Kenali istilah aquaplanning, motor melaju tak terkendali dan bisa bikin celaka.
Kurangi kecepatan pada saat hujan, selain agar tidak terjadi aquaplanning juga jarak pandang terbatas.
Jangan sampai motor hilang melintir dan menyebabkan kecelakaan.
Aquaplanning bukan hanya terjadi pada mobil saja, motor pun bisa mengalami hal yang sama.
Bahkan akibatnya bisa lebih bahaya ketimbang pada mobil, karena bila terjadi pada motor, pengendara bisa saja terlempar ke jalan.

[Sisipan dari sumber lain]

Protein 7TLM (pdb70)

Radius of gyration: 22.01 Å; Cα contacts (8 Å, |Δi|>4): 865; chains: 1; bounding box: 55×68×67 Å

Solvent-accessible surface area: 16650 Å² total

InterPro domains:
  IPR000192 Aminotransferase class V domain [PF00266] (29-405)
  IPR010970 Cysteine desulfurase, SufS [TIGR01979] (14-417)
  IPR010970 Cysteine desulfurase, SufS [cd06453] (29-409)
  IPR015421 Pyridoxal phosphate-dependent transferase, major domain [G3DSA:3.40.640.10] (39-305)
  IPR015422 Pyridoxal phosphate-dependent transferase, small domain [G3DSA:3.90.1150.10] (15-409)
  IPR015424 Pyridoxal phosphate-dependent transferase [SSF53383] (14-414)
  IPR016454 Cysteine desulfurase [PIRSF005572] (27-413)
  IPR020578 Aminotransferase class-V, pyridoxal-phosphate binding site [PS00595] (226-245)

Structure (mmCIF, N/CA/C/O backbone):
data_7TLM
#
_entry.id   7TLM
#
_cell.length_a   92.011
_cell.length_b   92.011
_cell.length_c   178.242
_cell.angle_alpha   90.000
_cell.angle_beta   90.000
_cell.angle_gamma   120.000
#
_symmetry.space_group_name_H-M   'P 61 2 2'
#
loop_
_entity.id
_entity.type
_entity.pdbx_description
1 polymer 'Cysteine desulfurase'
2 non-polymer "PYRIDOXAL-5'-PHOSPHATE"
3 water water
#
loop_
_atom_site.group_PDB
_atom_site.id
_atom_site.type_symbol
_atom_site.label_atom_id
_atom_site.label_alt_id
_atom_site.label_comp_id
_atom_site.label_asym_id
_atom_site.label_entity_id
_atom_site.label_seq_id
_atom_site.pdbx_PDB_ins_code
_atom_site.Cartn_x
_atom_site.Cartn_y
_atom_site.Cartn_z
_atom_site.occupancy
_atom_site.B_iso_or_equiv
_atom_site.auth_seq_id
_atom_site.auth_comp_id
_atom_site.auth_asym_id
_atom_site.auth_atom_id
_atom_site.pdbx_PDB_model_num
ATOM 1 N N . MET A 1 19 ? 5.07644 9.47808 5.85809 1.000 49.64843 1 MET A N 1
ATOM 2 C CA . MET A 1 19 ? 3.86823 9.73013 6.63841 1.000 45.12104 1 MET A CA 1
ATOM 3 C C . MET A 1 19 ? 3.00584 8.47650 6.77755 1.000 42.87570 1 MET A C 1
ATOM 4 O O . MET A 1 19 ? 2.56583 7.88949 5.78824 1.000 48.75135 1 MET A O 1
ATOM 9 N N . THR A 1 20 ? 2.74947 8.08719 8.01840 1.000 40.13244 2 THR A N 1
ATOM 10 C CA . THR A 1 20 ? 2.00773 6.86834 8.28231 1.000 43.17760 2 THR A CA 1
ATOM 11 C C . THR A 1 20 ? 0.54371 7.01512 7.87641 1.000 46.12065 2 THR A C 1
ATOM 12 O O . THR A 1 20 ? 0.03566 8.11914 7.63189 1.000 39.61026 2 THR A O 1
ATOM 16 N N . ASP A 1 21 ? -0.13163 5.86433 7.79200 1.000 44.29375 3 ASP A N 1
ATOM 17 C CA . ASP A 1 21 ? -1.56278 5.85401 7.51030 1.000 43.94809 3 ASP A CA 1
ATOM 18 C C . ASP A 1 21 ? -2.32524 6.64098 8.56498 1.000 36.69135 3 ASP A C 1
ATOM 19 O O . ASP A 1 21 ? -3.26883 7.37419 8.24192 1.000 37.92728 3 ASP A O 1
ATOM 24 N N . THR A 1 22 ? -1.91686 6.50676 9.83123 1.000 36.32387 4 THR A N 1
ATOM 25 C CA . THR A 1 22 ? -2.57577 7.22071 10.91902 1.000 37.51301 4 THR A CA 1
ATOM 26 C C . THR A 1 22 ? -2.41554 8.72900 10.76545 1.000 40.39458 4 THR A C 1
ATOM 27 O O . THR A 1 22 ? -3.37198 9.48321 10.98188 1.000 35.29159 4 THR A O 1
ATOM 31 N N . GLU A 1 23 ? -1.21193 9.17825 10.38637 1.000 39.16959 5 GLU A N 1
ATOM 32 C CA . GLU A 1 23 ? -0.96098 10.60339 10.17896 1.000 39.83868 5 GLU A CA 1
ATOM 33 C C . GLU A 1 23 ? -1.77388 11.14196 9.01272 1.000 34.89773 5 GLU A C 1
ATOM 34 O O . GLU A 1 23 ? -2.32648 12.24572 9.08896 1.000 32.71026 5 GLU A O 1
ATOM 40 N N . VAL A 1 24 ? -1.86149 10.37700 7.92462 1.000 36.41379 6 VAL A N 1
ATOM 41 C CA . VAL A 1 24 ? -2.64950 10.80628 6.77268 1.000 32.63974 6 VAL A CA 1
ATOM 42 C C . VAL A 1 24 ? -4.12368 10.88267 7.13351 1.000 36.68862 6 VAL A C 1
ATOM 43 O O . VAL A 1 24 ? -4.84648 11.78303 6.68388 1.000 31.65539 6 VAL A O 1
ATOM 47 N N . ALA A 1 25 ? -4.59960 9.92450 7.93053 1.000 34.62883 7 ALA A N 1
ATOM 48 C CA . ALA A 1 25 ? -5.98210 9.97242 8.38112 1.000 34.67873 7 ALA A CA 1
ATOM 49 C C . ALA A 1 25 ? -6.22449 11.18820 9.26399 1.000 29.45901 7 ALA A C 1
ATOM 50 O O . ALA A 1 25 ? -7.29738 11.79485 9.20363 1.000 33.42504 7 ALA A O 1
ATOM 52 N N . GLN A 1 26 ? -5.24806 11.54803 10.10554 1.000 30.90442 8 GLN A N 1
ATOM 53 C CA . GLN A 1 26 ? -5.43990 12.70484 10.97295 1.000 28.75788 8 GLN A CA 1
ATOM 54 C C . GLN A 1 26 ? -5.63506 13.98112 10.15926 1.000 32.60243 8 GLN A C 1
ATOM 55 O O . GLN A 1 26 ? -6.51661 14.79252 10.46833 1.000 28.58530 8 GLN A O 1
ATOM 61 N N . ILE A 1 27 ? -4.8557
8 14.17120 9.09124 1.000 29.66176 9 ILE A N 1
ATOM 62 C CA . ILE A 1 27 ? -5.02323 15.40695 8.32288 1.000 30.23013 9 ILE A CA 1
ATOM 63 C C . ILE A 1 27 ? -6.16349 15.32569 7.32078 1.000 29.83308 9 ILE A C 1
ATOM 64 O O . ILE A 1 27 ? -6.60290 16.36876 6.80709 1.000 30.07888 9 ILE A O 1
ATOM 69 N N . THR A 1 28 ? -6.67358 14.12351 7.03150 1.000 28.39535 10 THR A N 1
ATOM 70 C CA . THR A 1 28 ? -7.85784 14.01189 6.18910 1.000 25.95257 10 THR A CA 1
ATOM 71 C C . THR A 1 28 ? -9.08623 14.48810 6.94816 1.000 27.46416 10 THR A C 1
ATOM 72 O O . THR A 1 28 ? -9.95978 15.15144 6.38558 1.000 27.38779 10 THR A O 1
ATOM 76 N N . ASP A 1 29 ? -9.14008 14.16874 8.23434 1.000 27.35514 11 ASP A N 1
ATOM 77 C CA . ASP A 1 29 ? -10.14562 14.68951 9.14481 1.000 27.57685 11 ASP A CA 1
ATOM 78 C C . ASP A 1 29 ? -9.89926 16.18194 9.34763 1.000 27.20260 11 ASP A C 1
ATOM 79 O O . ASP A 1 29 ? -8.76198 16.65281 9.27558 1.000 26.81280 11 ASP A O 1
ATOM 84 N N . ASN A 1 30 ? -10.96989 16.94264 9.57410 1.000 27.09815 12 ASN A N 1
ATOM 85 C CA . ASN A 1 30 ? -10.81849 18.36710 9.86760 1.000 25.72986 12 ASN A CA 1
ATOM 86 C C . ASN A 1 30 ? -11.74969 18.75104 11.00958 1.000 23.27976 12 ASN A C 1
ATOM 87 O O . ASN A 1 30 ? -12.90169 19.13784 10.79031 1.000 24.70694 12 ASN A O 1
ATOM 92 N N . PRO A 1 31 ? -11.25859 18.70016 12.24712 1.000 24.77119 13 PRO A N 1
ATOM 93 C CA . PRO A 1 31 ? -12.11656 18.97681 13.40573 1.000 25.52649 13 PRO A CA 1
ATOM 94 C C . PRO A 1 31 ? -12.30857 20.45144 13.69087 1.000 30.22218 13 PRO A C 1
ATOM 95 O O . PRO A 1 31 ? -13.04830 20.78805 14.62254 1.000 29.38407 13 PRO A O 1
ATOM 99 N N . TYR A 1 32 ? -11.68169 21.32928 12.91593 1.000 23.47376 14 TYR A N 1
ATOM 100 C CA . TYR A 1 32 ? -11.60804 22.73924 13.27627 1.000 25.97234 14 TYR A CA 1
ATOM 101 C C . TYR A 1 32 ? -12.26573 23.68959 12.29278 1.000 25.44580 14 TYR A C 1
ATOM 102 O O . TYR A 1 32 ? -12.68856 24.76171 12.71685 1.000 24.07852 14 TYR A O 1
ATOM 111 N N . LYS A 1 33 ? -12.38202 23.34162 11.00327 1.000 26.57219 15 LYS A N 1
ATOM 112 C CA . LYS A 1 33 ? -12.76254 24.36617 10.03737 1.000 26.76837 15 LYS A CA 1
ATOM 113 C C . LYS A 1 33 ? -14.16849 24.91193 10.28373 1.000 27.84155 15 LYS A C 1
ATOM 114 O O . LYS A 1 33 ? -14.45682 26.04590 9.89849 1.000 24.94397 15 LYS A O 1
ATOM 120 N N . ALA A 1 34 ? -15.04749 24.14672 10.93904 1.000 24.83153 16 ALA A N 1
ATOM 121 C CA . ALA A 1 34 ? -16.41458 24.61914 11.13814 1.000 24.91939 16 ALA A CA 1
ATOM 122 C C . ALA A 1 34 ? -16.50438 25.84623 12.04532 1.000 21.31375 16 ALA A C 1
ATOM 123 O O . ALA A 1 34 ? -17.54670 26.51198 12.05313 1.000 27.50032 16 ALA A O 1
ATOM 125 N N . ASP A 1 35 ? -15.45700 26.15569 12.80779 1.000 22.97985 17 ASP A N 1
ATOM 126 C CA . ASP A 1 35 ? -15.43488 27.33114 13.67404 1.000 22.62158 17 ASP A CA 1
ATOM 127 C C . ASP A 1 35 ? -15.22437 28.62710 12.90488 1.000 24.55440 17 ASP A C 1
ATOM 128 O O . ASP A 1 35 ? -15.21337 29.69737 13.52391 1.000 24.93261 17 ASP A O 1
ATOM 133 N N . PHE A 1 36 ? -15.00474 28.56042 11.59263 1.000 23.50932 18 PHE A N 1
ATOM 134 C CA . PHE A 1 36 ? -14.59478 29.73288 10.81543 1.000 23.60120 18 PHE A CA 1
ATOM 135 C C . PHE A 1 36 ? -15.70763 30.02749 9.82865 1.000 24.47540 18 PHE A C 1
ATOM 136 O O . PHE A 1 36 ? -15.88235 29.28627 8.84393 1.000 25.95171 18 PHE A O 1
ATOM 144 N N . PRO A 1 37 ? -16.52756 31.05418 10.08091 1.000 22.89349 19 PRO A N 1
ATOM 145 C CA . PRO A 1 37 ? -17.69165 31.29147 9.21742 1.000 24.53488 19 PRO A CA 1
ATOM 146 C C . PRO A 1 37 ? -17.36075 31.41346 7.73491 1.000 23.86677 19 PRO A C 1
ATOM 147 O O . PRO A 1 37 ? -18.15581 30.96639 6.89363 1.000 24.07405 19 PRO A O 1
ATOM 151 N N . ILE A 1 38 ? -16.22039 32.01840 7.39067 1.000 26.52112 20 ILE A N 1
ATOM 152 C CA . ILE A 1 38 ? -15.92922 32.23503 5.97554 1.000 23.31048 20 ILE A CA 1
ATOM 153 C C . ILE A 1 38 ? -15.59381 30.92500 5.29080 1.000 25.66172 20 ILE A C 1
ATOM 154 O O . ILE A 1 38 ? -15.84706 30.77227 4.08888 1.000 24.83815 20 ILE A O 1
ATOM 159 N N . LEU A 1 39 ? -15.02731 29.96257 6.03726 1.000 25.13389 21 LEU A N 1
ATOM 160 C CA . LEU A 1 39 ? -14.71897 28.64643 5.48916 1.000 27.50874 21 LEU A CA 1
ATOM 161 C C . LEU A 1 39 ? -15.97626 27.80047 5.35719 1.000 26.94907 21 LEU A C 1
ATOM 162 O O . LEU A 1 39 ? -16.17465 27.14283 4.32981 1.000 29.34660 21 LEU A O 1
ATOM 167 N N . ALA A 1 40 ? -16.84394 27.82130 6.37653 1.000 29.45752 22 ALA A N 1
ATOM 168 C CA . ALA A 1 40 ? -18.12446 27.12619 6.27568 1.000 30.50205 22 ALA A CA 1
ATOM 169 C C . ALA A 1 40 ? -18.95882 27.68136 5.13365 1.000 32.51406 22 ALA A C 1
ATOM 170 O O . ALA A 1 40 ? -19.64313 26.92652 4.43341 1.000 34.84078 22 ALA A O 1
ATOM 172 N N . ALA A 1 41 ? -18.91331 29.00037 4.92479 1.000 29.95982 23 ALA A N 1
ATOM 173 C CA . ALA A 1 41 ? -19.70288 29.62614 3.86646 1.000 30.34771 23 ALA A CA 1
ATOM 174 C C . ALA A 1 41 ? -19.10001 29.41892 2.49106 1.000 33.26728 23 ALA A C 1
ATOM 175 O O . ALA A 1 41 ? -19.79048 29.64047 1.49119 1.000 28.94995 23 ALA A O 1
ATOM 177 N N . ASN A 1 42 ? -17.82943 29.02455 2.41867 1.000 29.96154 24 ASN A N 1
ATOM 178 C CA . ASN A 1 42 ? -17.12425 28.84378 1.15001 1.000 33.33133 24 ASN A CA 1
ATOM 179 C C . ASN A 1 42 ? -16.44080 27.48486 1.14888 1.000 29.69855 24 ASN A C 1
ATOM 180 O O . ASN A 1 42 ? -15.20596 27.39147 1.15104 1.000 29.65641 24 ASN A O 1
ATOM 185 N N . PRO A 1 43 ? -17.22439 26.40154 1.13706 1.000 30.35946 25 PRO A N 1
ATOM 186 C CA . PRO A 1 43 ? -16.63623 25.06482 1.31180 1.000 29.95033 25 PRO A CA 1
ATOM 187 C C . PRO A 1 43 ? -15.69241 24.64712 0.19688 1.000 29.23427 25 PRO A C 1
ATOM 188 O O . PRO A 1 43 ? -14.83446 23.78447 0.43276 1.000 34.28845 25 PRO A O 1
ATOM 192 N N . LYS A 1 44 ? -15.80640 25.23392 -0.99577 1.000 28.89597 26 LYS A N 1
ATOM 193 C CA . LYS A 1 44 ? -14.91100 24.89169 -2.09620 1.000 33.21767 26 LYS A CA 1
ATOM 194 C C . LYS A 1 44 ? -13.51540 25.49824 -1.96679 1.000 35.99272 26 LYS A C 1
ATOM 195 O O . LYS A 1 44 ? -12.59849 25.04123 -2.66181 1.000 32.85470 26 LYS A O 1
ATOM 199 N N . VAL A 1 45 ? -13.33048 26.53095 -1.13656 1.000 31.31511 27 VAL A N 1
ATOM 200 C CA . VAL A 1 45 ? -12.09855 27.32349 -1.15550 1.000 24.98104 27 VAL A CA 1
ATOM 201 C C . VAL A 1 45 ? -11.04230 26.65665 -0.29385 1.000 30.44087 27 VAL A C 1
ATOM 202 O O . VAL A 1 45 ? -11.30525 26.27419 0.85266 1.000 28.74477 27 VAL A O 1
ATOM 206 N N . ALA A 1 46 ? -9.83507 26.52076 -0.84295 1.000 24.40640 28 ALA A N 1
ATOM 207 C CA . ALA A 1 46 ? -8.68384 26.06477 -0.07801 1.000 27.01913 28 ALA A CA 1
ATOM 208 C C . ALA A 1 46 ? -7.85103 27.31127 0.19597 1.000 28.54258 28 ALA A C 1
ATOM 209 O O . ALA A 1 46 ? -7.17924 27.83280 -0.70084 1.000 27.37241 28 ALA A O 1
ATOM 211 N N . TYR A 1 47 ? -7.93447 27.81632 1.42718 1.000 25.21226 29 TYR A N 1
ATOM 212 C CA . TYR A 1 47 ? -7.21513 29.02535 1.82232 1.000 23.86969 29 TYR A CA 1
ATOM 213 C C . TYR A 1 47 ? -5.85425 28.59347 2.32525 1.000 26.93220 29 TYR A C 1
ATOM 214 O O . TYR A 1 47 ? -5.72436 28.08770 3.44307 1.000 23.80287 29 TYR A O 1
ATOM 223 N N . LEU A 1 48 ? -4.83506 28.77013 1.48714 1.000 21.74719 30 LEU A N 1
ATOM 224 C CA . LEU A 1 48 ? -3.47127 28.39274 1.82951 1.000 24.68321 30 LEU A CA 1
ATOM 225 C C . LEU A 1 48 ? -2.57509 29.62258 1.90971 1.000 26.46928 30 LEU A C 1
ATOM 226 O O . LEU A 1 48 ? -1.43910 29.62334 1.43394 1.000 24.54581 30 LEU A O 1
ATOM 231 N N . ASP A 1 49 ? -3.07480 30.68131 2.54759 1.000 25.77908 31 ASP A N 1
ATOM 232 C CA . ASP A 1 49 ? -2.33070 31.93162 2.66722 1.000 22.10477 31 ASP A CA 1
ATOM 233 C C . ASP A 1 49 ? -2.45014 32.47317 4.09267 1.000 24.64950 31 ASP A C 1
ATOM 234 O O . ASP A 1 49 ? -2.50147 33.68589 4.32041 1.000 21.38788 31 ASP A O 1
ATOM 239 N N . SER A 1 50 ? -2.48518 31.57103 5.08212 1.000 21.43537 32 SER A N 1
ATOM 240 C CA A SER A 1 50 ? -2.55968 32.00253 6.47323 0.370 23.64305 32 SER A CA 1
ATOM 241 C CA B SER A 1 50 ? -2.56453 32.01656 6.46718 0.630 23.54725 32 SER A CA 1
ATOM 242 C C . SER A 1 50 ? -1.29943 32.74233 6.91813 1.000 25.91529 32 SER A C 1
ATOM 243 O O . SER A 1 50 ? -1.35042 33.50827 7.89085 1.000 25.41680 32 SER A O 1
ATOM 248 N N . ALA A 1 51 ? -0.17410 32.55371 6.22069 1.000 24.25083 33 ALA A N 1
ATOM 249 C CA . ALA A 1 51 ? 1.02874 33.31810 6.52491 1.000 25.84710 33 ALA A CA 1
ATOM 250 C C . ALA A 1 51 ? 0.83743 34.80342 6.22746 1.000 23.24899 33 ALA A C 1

Dengan kondisi jalan yang tergenang air yang cukup dalam, aquaplanning bisa saja terjadi bila tidak mengontrol kecepatan dan tidak waspada.
Bahkan, ada aturan terkait larangan berkendara cepat saat melewati genangan air telah diatur dalam Undang-Undang Nomor 22 Tahun 2009 tentang Lalu Lintas dan Angkutan Jalan (LLAJ), khususnya pada Pasal 116 Ayat 2 butir C.
Baca Juga: Musim Hujan Banyak Jalan Berlubang, Segini Biaya Servis Pelek Motor Peang
Pasal ini mengharuskan pengemudi memperlambat kendaraannya saat melewati genangan air.
Langkah ini bertujuan untuk mencegah kecelakaan yang dapat terjadi akibat ban tergelincir atau kendaraan kehilangan keseimbangan atau aquaplanning.
Aquaplanning terjadi ketika ban kendaraan kehilangan kontak dengan permukaan jalan karena tekanan air yang sangat tinggi akibat kecepatan kendaraan yang tidak dikurangi.
Dalam situasi tersebut, ban kendaraan seolah mengambang di atas air, sehingga traksi ke jalan hilang dan dapat menyebabkan kendaraan kehilangan keseimbangan serta berisiko mengakibatkan kecelakaan.
“Oleh karena itu, saat menemui genangan air di jalan, penting untuk segera mengurangi kecepatan agar risiko kecelakaan dapat diminimalkan,” ujar Ludhy Kusuma, Safety Riding Development Section Head PT Daya Adicipta Motora (DAM) selaku Main Dealer Honda di Jawa Barat, dikutip dari GridOto.com.